In a scenario where there is an urgent need to augment  domestic  output, the declining trend of underground production is a matter of serious concern. It is pertinent to mention here that  the share of underground mines in other major coal producing countries like China, the US and Australia are 95 per cent, 30 per cent and 25 per cent respectively. In India, efforts are under way to step up production from underground mines by introducing mass production techniques.

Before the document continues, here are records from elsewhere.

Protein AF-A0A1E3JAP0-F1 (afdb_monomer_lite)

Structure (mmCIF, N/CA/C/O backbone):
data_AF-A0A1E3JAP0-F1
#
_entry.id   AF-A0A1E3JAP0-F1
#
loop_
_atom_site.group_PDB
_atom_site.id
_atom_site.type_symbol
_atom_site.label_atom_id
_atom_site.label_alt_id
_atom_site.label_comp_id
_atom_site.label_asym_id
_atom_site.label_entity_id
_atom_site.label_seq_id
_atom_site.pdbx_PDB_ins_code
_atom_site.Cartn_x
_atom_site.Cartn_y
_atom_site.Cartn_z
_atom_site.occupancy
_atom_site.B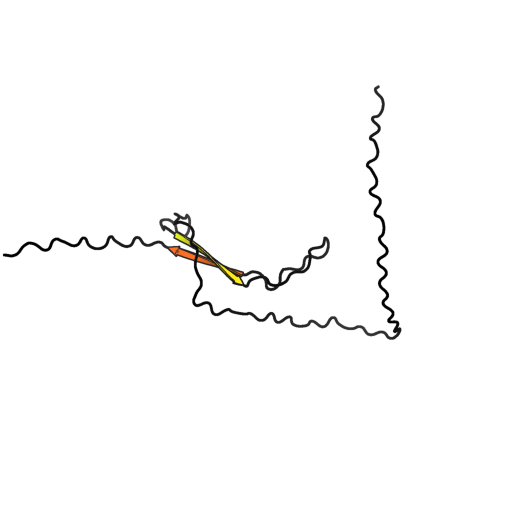_iso_or_equiv
_atom_site.auth_seq_id
_atom_site.auth_comp_id
_atom_site.auth_asym_id
_atom_site.auth_atom_id
_atom_site.pdbx_PDB_model_num
ATOM 1 N N . MET A 1 1 ? 6.886 50.857 -39.883 1.00 52.12 1 MET A N 1
ATOM 2 C CA . MET A 1 1 ? 7.313 49.444 -39.802 1.00 52.12 1 MET A CA 1
ATOM 3 C C . MET A 1 1 ? 8.610 49.383 -39.006 1.00 52.12 1 MET A C 1
ATOM 5 O O . MET A 1 1 ? 9.554 50.024 -39.448 1.00 52.12 1 MET A O 1
ATOM 9 N N . PRO A 1 2 ? 8.670 48.724 -37.838 1.00 55.16 2 PRO A N 1
ATOM 10 C CA . PRO A 1 2 ? 9.937 48.476 -37.148 1.00 55.16 2 PRO A CA 1
ATOM 11 C C . PRO A 1 2 ? 10.620 47.192 -37.680 1.00 55.16 2 PRO A C 1
ATOM 13 O O . PRO A 1 2 ? 9.924 46.336 -38.232 1.00 55.16 2 PRO A O 1
ATOM 16 N N . PRO A 1 3 ? 11.958 47.059 -37.565 1.00 58.38 3 PRO A N 1
ATOM 17 C CA . PRO A 1 3 ? 12.718 45.965 -38.171 1.00 58.38 3 PRO A CA 1
ATOM 18 C C . PRO A 1 3 ? 12.794 44.704 -37.293 1.00 58.38 3 PRO A C 1
ATOM 20 O O . PRO A 1 3 ? 12.540 44.739 -36.091 1.00 58.38 3 PRO A O 1
ATOM 23 N N . LEU A 1 4 ? 13.150 43.592 -37.948 1.00 58.06 4 LEU A N 1
ATOM 24 C CA . LEU A 1 4 ? 13.256 42.232 -37.420 1.00 58.06 4 LEU A CA 1
ATOM 25 C C . LEU A 1 4 ? 14.192 42.115 -36.204 1.00 58.06 4 LEU A C 1
ATOM 27 O O . LEU A 1 4 ? 15.378 42.432 -36.288 1.00 58.06 4 LEU A O 1
ATOM 31 N N . THR A 1 5 ? 13.681 41.525 -35.121 1.00 54.53 5 THR A N 1
ATOM 32 C CA . THR A 1 5 ? 14.494 40.927 -34.054 1.00 54.53 5 THR A CA 1
ATOM 33 C C . THR A 1 5 ? 15.216 39.700 -34.608 1.00 54.53 5 THR A C 1
ATOM 35 O O . THR A 1 5 ? 14.584 38.738 -35.037 1.00 54.53 5 THR A O 1
ATOM 38 N N . THR A 1 6 ? 16.547 39.748 -34.614 1.00 65.06 6 THR A N 1
ATOM 39 C CA . THR A 1 6 ? 17.420 38.591 -34.847 1.00 65.06 6 THR A CA 1
ATOM 40 C C . THR A 1 6 ? 17.788 38.019 -33.483 1.00 65.06 6 THR A C 1
ATOM 42 O O . THR A 1 6 ? 18.492 38.680 -32.721 1.00 65.06 6 THR A O 1
ATOM 45 N N . ASP A 1 7 ? 17.302 36.822 -33.156 1.00 58.41 7 ASP A N 1
ATOM 46 C CA . ASP A 1 7 ? 17.747 36.101 -31.959 1.00 58.41 7 ASP A CA 1
ATOM 47 C C . ASP A 1 7 ? 19.215 35.654 -32.114 1.00 58.41 7 ASP A C 1
ATOM 49 O O . ASP A 1 7 ? 19.608 35.195 -33.194 1.00 58.41 7 ASP A O 1
ATOM 53 N N . PRO A 1 8 ? 20.052 35.749 -31.063 1.00 61.91 8 PRO A N 1
ATOM 54 C CA . PRO A 1 8 ? 21.417 35.241 -31.111 1.00 61.91 8 PRO A CA 1
ATOM 55 C C . PRO A 1 8 ? 21.438 33.701 -31.036 1.00 61.91 8 PRO A C 1
ATOM 57 O O . PRO A 1 8 ? 20.634 33.101 -30.316 1.00 61.91 8 PRO A O 1
ATOM 60 N N . PRO A 1 9 ? 22.372 33.023 -31.730 1.00 57.25 9 PRO A N 1
ATOM 61 C CA . PRO A 1 9 ? 22.448 31.569 -31.697 1.00 57.25 9 PRO A CA 1
ATOM 62 C C . PRO A 1 9 ? 22.967 31.067 -30.341 1.00 57.25 9 PRO A C 1
ATOM 64 O O . PRO A 1 9 ? 23.933 31.589 -29.783 1.00 57.25 9 PRO A O 1
ATOM 67 N N . LEU A 1 10 ? 22.337 30.005 -29.831 1.00 57.28 10 LEU A N 1
ATOM 68 C CA . LEU A 1 10 ? 22.750 29.308 -28.612 1.00 57.28 10 LEU A CA 1
ATOM 69 C C . LEU A 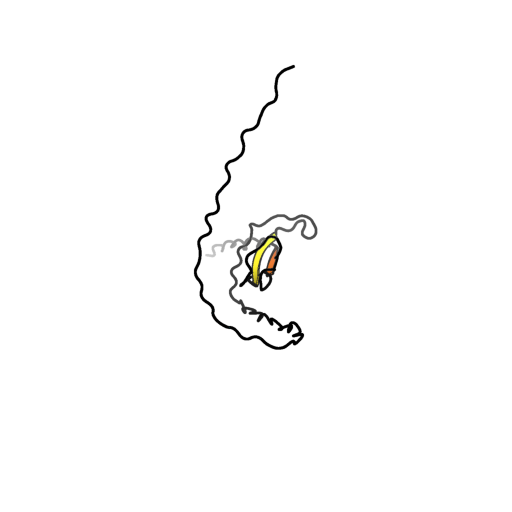1 10 ? 24.133 28.640 -28.774 1.00 57.28 10 LEU A C 1
ATOM 71 O O . LEU A 1 10 ? 24.457 28.133 -29.853 1.00 57.28 10 LEU A O 1
ATOM 75 N N . PRO A 1 11 ? 24.945 28.569 -27.701 1.00 48.59 11 PRO A N 1
ATOM 76 C CA . PRO A 1 11 ? 26.294 28.022 -27.764 1.00 48.59 11 PRO A CA 1
ATOM 77 C C . PRO A 1 11 ? 26.280 26.506 -28.006 1.00 48.59 11 PRO A C 1
ATOM 79 O O . PRO A 1 11 ? 25.711 25.728 -27.236 1.00 48.59 11 PRO A O 1
ATOM 82 N N . GLN A 1 12 ? 26.966 26.073 -29.065 1.00 54.62 12 GLN A N 1
ATOM 83 C CA . GLN A 1 12 ? 27.198 24.662 -29.364 1.00 54.62 12 GLN A CA 1
ATOM 84 C C . GLN A 1 12 ? 28.131 24.045 -28.311 1.00 54.62 12 GLN A C 1
ATOM 86 O O . GLN A 1 12 ? 29.329 24.331 -28.264 1.00 54.62 12 GLN A O 1
ATOM 91 N N . LYS A 1 13 ? 27.597 23.151 -27.472 1.00 53.06 13 LYS A N 1
ATOM 92 C CA . LYS A 1 13 ? 28.414 22.285 -26.613 1.00 53.06 13 LYS A CA 1
ATOM 93 C C . LYS A 1 13 ? 29.183 21.294 -27.492 1.00 53.06 13 LYS A C 1
ATOM 95 O O . LYS A 1 13 ? 28.628 20.299 -27.952 1.00 53.06 13 LYS A O 1
ATOM 100 N N . ARG A 1 14 ? 30.473 21.567 -27.713 1.00 50.31 14 ARG A N 1
ATOM 101 C CA . ARG A 1 14 ? 31.441 20.594 -28.239 1.00 50.31 14 ARG A CA 1
ATOM 102 C C . ARG A 1 14 ? 31.516 19.403 -27.284 1.00 50.31 14 ARG A C 1
ATOM 104 O O . ARG A 1 14 ? 32.070 19.521 -26.194 1.00 50.31 14 ARG A O 1
ATOM 111 N N . PHE A 1 15 ? 31.012 18.250 -27.706 1.00 49.12 15 PHE A N 1
ATOM 112 C CA . PHE A 1 15 ? 31.376 16.983 -27.084 1.00 49.12 15 PHE A CA 1
ATOM 113 C C . PHE A 1 15 ? 32.772 16.600 -27.579 1.00 49.12 15 PHE A C 1
ATOM 115 O O . PHE A 1 15 ? 32.958 16.277 -28.750 1.00 49.12 15 PHE A O 1
ATOM 122 N N . GLN A 1 16 ? 33.768 16.682 -26.696 1.00 45.56 16 GLN A N 1
ATOM 123 C CA . GLN A 1 16 ? 35.071 16.080 -26.953 1.00 45.56 16 GLN A CA 1
ATOM 124 C C . GLN A 1 16 ? 34.922 14.559 -26.832 1.00 45.56 16 GLN A C 1
ATOM 126 O O . GLN A 1 16 ? 34.569 14.040 -25.774 1.00 45.56 16 GLN A O 1
ATOM 131 N N . SER A 1 17 ? 35.150 13.858 -27.942 1.00 49.38 17 SER A N 1
ATOM 132 C CA . SER A 1 17 ? 35.259 12.402 -27.998 1.00 49.38 17 SER A CA 1
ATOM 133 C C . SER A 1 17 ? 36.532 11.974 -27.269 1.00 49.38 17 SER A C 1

To achieve higher production from underground mines, stress is being laid on introducing mechanisation, wherever geotechnical conditions permit. Further, efforts are being made to identify suitable prospective sites for highwall mining, which is a method to extract the mineral from an exposed seam at the terminating line of an opencast mine or at project sites which are amenable to neither opencast nor underground mining exclusively. Based on geological conditions, longwall or continuous miner technologies are also being adopted.

The way forward

India produces 89 types of minerals and in terms of the quantity produced, over 80 per cent is coal. The increase in coal production envisaged in the next five years necessitates the adoption of appropriate technologies and requires support in terms of supply and maintenance of equipment, as well as skill management. To ensure high performance, there is a need for the introduction of mechanised surface mining systems with large-sized equipment, switching from diesel-powered equipment to more energy efficient equipment and the introduction of total mine management systems with truck dispatcher systems. In addition, equipment manufacturers will have to closely associate themselves with coal companies to understand and guide the development of large-sized, more efficient mining operations in both opencast and underground mines with improved production, productivity and safety.

In sum, the timely adoption of technology in the right mix is the need of the hour for mining companies to remain competitive in the volatile market. In addition, advanced technologies will lead to the optimum and balanced exploitation of mineral reserves, thus resulting in operational and financial efficiency. However, tough investment decisions must be made to achieve this end.